Theo’s Farm System

Baseball America released its list of the Chicago Cubs’ top ten prospects. With the graduation of Javier Baez and Arismendy Alcantara to the major league club, the current list of highly touted prospects all share one trait. Can you guess the common denominator on this list?

1. Kris Bryant
2. Addison Russell
3. Jorge Soler
4. Kyle Schwarber
5. C.J. Edwards
6. Billy McKinney
7. Albert Almora
8. Gleyber Torres
9. Pierce Johnson
10. Duane Underwood

Every player on this list was acquired during the Theo Epstein/Jed Hoyer administration. Bryant (2013), Schwarber (2014), and Almora (2012) were first round selections in the baseball amateur draft. Johnson and Underwood were 2012 supplemental first round and second round draft picks, respectively. Russell and McKinney (both former first round draft picks) came to the Cubs in last summer’s Jeff Samardzija trade. The Cubs grabbed Edwards (among others) from the Texas Rangers in the 2013 mid-season trade for Matt Garza. Cuban exile Jorge Soler signed a nine-year free agent contract with the Cubs in 2012. Torres, still only eighteen years old, was an international signee in 2013 (the year the Cubs blew through all spending caps to rake in an extraordinary group of talented young foreign players that including Eloy Jimenez and Jen-Ho Tseng). In addition a dozen more of Baseball America’s top thirty Cubs’ prospects also joined the organization via Epstein and Hoyer.

The Cubs now have what scouts universally consider to be one of the best, if not the top, farm system in baseball. Epstein and Hoyer have completely remade the farm system that they inherited just three seasons ago. For comparison purposes, take a look at a middling farm system. Here is how Baseball America graded the Cubs’ top prospects headed into 2011:
1. Chris Archer
2. Brett Jackson
3. Trey McNutt
4. Hak-Ju Lee
5. Josh Vitters
6. Chris Carpenter
7. Matt Szczur
8. Hayden Simpson
9. Rafael Dolis
10. Brandon Guyer

Former Cubs’ general manager Jim Hendry traded Archer and Lee to the Tampa Bay Rays for Matt Garza prior to the 2011 season. Most of the other names on this list belong to players who either have yet to establish themselves in the big leagues or who are out of professional baseball all together.

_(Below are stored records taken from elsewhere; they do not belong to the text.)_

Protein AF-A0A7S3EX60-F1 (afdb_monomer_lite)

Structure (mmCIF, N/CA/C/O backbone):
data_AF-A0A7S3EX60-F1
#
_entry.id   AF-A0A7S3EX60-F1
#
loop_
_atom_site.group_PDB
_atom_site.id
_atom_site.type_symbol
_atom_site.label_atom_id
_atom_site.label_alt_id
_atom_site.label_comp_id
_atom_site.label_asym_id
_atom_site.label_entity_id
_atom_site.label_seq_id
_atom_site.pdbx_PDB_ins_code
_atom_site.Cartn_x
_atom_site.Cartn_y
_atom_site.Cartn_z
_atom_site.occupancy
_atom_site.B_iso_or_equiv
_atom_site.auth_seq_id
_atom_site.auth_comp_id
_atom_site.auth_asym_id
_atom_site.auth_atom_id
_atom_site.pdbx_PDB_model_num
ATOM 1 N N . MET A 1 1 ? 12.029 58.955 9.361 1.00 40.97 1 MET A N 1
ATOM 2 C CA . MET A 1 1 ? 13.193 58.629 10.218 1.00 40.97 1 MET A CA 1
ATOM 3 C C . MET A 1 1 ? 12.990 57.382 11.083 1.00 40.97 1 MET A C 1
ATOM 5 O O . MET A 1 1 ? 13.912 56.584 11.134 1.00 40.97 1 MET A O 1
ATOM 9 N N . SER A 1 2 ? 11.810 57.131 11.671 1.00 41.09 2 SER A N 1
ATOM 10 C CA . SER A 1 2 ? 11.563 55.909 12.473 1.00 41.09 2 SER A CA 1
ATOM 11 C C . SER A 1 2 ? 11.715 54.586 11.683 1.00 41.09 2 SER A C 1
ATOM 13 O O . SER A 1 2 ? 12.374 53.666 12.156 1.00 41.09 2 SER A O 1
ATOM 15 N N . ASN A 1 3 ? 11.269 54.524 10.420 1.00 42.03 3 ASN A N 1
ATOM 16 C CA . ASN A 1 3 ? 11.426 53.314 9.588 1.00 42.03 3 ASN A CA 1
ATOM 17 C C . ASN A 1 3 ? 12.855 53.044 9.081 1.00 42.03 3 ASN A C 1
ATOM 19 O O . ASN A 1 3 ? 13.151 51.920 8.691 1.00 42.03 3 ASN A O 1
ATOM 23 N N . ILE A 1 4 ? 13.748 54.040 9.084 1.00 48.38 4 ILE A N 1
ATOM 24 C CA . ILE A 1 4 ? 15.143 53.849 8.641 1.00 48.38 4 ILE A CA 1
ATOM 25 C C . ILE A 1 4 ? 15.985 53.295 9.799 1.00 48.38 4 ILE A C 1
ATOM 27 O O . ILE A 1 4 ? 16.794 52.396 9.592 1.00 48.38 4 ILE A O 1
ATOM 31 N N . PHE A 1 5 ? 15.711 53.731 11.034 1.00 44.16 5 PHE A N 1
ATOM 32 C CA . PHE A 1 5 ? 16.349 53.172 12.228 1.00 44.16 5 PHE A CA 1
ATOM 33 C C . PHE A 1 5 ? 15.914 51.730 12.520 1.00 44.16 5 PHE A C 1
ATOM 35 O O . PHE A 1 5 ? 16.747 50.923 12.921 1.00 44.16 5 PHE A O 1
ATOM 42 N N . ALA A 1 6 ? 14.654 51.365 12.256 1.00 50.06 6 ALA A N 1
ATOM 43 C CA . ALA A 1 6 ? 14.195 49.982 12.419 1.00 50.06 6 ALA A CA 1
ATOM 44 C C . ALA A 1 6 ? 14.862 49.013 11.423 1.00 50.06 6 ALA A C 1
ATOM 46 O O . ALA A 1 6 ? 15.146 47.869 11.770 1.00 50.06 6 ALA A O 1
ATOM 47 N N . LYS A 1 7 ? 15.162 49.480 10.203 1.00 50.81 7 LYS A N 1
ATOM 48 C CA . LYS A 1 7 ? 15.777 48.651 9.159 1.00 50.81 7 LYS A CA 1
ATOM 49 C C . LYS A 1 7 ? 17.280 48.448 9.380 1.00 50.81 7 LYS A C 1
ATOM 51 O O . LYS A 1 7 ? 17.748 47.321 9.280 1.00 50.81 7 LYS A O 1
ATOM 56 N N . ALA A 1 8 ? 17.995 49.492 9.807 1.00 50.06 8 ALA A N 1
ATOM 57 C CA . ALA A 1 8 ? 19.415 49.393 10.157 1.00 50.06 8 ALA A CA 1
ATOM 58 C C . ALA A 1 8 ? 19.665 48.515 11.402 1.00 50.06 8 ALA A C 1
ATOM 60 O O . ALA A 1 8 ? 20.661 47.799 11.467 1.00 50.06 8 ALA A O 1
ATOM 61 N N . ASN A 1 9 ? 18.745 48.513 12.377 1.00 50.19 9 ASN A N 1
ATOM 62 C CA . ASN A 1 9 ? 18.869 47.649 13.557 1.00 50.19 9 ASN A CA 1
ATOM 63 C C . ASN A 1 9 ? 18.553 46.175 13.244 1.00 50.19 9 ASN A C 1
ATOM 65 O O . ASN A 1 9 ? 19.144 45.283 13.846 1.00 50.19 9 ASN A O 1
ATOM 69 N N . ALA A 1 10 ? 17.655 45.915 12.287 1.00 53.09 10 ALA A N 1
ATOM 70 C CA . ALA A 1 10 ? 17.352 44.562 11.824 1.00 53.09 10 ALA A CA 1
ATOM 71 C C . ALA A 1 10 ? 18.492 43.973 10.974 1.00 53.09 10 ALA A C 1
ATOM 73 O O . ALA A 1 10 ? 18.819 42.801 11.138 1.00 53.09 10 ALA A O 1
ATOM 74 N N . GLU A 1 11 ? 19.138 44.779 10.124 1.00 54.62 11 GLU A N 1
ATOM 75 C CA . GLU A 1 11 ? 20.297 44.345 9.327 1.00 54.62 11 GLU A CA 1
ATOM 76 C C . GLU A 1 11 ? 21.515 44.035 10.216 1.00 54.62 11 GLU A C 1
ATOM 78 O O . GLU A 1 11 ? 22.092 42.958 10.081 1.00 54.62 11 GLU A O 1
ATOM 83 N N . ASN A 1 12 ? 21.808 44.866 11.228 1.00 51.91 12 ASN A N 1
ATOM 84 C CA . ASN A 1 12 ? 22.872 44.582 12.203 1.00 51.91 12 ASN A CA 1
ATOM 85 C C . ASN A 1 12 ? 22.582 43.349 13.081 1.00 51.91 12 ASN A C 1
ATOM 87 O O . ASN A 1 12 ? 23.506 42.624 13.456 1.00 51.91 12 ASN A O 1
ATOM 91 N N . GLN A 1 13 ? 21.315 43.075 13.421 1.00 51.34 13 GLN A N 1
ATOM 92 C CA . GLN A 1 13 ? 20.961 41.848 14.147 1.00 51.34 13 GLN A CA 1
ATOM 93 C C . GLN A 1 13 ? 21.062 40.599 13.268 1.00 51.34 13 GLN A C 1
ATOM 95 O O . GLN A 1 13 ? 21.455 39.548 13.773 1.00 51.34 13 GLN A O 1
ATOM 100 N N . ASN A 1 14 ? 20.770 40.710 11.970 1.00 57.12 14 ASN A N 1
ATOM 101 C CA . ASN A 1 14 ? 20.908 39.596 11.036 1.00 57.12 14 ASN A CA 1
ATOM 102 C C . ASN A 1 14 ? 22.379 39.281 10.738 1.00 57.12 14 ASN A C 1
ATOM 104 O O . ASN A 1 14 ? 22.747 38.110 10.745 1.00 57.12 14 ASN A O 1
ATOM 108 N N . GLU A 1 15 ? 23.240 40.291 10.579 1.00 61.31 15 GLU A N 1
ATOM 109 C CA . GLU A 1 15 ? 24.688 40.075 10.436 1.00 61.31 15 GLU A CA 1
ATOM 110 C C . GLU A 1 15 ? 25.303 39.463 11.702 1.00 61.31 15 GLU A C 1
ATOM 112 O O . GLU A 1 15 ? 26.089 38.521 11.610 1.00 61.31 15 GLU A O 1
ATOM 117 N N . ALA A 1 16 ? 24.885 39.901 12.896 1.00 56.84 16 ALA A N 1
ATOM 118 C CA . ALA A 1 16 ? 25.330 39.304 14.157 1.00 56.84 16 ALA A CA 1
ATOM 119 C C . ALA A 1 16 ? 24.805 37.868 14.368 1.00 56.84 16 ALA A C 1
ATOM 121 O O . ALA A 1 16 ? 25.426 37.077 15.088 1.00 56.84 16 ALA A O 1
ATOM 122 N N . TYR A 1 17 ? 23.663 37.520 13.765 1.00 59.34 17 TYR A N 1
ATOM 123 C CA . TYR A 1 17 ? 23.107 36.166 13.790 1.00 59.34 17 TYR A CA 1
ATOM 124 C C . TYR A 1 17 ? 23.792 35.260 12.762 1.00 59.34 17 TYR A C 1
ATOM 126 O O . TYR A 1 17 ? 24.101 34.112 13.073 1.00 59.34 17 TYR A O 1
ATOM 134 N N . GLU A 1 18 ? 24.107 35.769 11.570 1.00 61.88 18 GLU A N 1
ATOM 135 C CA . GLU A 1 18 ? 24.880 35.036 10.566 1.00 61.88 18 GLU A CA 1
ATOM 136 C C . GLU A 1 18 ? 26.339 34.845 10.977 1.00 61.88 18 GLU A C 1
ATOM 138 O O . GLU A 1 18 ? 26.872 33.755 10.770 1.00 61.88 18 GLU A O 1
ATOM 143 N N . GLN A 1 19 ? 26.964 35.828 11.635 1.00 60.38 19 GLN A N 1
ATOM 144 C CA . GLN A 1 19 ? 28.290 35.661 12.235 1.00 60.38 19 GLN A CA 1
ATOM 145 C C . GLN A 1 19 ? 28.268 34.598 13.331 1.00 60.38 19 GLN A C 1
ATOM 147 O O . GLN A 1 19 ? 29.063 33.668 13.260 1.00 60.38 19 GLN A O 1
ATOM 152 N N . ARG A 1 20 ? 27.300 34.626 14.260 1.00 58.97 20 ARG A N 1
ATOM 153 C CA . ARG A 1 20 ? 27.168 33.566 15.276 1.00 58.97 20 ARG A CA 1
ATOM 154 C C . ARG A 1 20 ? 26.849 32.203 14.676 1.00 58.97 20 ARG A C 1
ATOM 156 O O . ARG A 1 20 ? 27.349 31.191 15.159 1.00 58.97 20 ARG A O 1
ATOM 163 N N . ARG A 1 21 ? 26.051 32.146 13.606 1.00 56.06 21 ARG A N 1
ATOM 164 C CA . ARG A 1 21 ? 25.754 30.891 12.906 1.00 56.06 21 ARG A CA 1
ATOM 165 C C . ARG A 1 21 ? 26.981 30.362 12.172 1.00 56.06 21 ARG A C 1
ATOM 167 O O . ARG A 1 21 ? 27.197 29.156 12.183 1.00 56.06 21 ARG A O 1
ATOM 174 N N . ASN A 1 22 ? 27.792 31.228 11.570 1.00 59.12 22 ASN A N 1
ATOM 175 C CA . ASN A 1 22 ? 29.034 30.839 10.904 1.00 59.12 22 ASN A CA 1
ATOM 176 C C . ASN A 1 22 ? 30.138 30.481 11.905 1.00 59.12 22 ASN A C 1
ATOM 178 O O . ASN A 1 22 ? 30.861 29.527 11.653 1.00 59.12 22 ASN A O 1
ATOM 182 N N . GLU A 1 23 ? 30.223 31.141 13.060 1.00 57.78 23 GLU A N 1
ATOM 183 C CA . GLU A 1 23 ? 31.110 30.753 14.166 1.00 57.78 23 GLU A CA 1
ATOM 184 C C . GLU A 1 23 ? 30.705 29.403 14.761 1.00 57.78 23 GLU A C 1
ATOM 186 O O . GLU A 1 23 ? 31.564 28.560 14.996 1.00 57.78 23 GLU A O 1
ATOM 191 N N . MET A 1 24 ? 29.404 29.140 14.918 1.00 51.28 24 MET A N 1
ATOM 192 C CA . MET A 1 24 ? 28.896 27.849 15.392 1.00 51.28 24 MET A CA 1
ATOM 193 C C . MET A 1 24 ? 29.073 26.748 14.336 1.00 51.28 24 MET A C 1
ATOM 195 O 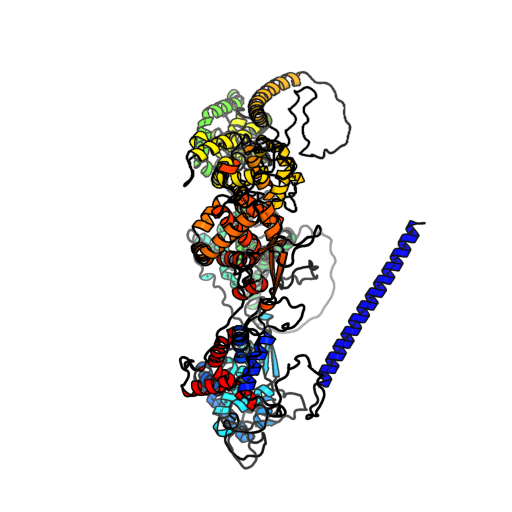O . MET A 1 24 ? 29.376 25.606 14.662 1.00 51.28 24 MET A O 1
ATOM 199 N N . ARG A 1 25 ? 28.948 27.079 13.046 1.00 52.75 25 ARG A N 1
ATOM 200 C CA . ARG A 1 25 ? 29.199 26.132 11.951 1.00 52.75 25 ARG A CA 1
ATOM 201 C C . ARG A 1 25 ? 30.690 25.844 11.794 1.00 52.75 25 ARG A C 1
ATOM 203 O O . ARG A 1 25 ? 31.047 24.690 11.589 1.00 52.75 25 ARG A O 1
ATOM 210 N N . ASN A 1 26 ? 31.548 26.849 11.953 1.00 56.00 26 ASN A N 1
ATOM 211 C CA . ASN A 1 26 ? 32.994 26.672 11.965 1.00 56.00 26 ASN A CA 1
ATOM 212 C C . ASN A 1 26 ? 33.450 25.924 13.219 1.00 56.00 26 ASN A C 1
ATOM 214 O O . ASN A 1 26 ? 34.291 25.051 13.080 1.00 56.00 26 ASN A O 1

When you assess the two farm systems, there really is no comparison. The past four years of astute talent evaluation, high draft picks, and veteran trades are now paying off with a massive pool of young talent. Only three years removed from a 100 loss campaign, the Cubs appear poised to take another step forward this season – with a the distinct chance at a winning season. More impressively, Epstein and Hoyer continue to assemble a strong minor league system that should provide the Cubs with the long awaited and ever elusive talent pipeline needed to sustain major league success over many years. So the next time you want to get excited about a big free agent signing such as john Lester, feel even more emboldened to know that this Cubs’ organization has the young talent needed to provide the depth and inexpensive star talent to augment several large free agent signings. The future starts now.